[Exercise] Give again, word for word, each line from the top of the listing through the line that holds "IPR014756 Immunoglobulin E-set".

---------------

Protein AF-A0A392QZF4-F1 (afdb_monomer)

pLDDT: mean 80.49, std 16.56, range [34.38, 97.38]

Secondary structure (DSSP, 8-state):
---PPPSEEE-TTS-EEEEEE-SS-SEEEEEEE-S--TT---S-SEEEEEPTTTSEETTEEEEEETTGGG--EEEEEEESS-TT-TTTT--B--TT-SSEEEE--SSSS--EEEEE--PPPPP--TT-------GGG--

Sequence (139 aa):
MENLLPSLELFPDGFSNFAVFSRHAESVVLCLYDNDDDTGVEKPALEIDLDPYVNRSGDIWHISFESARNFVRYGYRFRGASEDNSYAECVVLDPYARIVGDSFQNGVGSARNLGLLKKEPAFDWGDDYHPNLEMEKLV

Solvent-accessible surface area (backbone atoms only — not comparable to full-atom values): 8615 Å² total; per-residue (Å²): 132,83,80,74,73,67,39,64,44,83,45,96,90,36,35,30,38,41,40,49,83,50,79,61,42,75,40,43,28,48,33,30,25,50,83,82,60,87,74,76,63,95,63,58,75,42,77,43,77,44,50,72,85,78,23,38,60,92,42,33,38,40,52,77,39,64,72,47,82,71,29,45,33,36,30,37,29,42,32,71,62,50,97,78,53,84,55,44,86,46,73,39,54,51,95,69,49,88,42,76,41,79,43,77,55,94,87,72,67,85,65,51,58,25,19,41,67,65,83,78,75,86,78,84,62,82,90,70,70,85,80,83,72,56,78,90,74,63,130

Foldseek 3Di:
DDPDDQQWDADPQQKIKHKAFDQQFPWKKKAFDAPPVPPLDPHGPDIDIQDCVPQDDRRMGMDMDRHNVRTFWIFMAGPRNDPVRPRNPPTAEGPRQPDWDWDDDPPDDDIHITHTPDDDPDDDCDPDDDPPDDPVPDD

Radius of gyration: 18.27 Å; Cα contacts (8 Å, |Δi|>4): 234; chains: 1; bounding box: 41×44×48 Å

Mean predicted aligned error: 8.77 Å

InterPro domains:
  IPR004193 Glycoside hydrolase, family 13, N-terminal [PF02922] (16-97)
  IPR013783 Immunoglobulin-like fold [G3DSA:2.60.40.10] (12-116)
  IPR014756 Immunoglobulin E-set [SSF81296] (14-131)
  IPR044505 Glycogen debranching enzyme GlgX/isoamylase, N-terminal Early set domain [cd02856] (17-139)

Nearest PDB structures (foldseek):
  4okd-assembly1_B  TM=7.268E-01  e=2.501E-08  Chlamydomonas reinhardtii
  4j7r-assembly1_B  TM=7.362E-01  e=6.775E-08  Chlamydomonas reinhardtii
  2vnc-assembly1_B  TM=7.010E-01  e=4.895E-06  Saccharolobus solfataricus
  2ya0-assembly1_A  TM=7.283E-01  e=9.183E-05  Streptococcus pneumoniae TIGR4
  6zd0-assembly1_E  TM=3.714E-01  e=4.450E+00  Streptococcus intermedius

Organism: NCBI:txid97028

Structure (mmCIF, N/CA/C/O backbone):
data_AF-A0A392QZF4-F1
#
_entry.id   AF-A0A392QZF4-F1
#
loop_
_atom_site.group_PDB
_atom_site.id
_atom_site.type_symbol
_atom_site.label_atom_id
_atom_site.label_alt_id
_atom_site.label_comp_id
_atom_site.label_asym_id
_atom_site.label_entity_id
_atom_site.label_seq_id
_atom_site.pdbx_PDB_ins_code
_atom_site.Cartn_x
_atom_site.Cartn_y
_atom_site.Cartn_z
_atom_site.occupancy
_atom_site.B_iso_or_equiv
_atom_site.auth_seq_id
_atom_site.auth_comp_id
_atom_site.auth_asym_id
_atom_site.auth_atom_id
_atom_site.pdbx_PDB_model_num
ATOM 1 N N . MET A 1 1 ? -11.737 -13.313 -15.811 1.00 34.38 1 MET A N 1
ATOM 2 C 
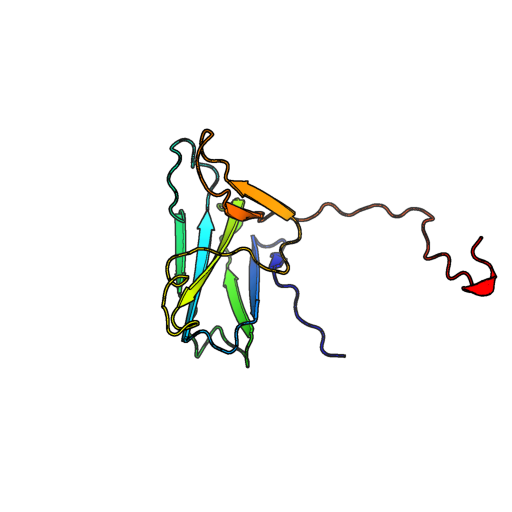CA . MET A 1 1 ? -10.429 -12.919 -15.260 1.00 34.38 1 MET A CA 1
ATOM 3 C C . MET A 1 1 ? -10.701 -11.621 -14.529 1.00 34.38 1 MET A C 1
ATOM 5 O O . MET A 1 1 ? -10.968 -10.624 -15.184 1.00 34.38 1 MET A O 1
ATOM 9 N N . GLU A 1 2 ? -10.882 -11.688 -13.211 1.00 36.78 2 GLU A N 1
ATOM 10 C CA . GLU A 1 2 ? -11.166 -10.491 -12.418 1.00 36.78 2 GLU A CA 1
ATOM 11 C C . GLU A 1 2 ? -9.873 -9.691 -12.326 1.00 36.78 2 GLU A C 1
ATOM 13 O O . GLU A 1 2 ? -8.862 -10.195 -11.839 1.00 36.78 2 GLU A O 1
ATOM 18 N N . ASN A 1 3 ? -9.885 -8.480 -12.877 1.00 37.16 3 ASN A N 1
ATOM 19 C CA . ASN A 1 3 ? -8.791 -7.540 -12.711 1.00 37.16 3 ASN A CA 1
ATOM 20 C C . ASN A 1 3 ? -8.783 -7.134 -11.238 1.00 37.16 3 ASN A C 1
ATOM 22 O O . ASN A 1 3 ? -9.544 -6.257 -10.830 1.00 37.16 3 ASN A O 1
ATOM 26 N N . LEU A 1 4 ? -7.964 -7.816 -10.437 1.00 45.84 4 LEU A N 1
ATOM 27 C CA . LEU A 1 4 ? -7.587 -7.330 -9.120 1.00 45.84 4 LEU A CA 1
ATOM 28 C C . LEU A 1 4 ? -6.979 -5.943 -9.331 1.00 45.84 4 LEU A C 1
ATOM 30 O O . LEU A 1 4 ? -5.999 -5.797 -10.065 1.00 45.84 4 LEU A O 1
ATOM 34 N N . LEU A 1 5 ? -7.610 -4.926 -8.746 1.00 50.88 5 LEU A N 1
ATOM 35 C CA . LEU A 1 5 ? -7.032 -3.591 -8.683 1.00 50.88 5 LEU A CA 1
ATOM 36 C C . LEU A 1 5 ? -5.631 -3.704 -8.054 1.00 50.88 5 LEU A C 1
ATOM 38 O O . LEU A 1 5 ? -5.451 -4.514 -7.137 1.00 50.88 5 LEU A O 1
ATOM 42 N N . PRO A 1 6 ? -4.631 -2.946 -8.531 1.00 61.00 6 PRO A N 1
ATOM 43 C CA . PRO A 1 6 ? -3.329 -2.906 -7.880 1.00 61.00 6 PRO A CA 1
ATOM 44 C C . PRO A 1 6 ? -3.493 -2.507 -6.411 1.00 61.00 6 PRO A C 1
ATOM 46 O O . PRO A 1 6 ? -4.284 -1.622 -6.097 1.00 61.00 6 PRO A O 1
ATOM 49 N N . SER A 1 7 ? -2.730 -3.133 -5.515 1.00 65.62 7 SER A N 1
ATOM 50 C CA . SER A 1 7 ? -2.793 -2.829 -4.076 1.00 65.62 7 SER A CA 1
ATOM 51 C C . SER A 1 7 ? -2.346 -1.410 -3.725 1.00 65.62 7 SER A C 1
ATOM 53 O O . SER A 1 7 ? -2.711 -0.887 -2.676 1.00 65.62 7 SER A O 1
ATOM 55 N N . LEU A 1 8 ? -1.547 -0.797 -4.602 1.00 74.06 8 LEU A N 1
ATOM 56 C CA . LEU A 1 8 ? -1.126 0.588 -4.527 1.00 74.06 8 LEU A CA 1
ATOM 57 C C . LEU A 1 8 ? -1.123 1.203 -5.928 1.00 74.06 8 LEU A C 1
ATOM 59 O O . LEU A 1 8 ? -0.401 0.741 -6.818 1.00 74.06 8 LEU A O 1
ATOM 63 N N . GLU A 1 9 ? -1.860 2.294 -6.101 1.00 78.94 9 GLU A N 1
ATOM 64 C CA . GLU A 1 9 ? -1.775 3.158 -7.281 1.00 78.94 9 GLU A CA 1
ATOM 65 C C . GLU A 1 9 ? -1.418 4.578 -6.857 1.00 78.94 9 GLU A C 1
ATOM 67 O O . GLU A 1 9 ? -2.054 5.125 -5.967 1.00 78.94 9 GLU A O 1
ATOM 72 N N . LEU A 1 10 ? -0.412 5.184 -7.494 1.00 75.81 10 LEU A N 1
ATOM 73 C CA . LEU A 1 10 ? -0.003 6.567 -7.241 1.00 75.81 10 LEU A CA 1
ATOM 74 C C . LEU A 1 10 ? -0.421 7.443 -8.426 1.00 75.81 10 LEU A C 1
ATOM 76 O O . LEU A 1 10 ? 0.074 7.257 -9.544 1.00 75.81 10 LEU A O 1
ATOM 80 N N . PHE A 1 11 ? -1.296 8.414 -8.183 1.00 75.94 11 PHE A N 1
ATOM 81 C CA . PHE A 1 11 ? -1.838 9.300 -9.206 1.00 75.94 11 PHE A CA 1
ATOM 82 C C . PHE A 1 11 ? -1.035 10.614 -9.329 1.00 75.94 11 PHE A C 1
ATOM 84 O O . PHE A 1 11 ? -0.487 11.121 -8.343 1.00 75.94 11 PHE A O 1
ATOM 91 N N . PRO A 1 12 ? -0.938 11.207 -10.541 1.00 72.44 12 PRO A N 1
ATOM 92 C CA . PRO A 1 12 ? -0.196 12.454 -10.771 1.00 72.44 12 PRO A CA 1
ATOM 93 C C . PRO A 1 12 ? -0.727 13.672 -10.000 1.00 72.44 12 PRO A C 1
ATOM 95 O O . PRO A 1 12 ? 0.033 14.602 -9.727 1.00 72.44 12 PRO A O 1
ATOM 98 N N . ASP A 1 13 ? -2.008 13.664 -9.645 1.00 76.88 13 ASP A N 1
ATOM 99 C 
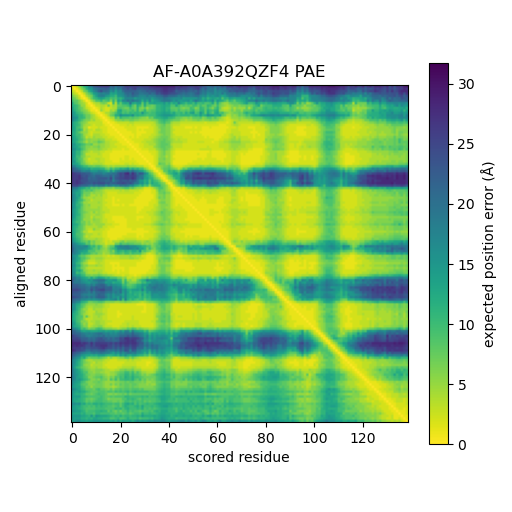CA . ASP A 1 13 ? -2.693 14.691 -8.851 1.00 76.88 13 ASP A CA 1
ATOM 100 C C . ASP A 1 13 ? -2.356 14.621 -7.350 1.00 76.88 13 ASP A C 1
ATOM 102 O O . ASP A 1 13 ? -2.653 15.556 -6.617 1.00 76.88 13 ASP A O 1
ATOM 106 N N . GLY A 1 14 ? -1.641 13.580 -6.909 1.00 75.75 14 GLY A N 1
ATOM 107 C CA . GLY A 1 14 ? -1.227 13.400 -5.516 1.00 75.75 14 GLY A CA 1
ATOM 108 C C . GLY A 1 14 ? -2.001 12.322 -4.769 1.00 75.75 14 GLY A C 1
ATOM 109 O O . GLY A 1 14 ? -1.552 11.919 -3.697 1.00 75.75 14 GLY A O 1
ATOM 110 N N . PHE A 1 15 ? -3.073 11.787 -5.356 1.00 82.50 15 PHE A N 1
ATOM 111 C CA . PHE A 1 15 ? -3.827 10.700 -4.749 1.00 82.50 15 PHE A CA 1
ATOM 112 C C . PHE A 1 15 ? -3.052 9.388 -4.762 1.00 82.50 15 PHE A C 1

---------------

[Solution for this task]
Protein AF-A0A392QZF4-F1 (afdb_monomer)

pLDDT: mean 80.49, std 16.56, range [34.38, 97.38]

Secondary structure (DSSP, 8-state):
---PPPSEEE-TTS-EEEEEE-SS-SEEEEEEE-S--TT---S-SEEEEEPTTTSEETTEEEEEETTGGG--EEEEEEESS-TT-TTTT--B--TT-SSEEEE--SSSS--EEEEE--PPPPP--TT-------GGG--

Sequence (139 aa):
MENLLPSLELFPDGFSNFAVFSRHAESVVLCLYDNDDDTGVEKPALEIDLDPYVNRSGDIWHISFESARNFVRYGYRFRGASEDNSYAECVVLDPYARIVGDSFQNGVGSARNLGLLKKEPAFDWGDDYHPNLEMEKLV

Solvent-accessible surface area (backbone atoms only — not comparable to full-atom values): 8615 Å² total; per-residue (Å²): 132,83,80,74,73,67,39,64,44,83,45,96,90,36,35,30,38,41,40,49,83,50,79,61,42,75,40,43,28,48,33,30,25,50,83,82,60,87,74,76,63,95,63,58,75,42,77,43,77,44,50,72,85,78,23,38,60,92,42,33,38,40,52,77,39,64,72,47,82,71,29,45,33,36,30,37,29,42,32,71,62,50,97,78,53,84,55,44,86,46,73,39,54,51,95,69,49,88,42,76,41,79,43,77,55,94,87,72,67,85,65,51,58,25,19,41,67,65,83,78,75,86,78,84,62,82,90,70,70,85,80,83,72,56,78,90,74,63,130

Foldseek 3Di:
DDPDDQQWDADPQQKIKHKAFDQQFPWKKKAFDAPPVPPLDPHGPDIDIQDCVPQDDRRMGMDMDRHNVRTFWIFMAGPRNDPVRPRNPPTAEGPRQPDWDWDDDPPDDDIHITHTPDDDPDDDCDPDDDPPDDPVPDD

Radius of gyration: 18.27 Å; Cα contacts (8 Å, |Δi|>4): 234; chains: 1; bounding box: 41×44×48 Å

Mean predicted aligned error: 8.77 Å

InterPro domains:
  IPR004193 Glycoside hydrolase, family 13, N-terminal [PF02922] (16-97)
  IPR013783 Immunoglobulin-like fold [G3DSA:2.60.40.10] (12-116)
  IPR014756 Immunoglobulin E-set [SSF81296] (14-131)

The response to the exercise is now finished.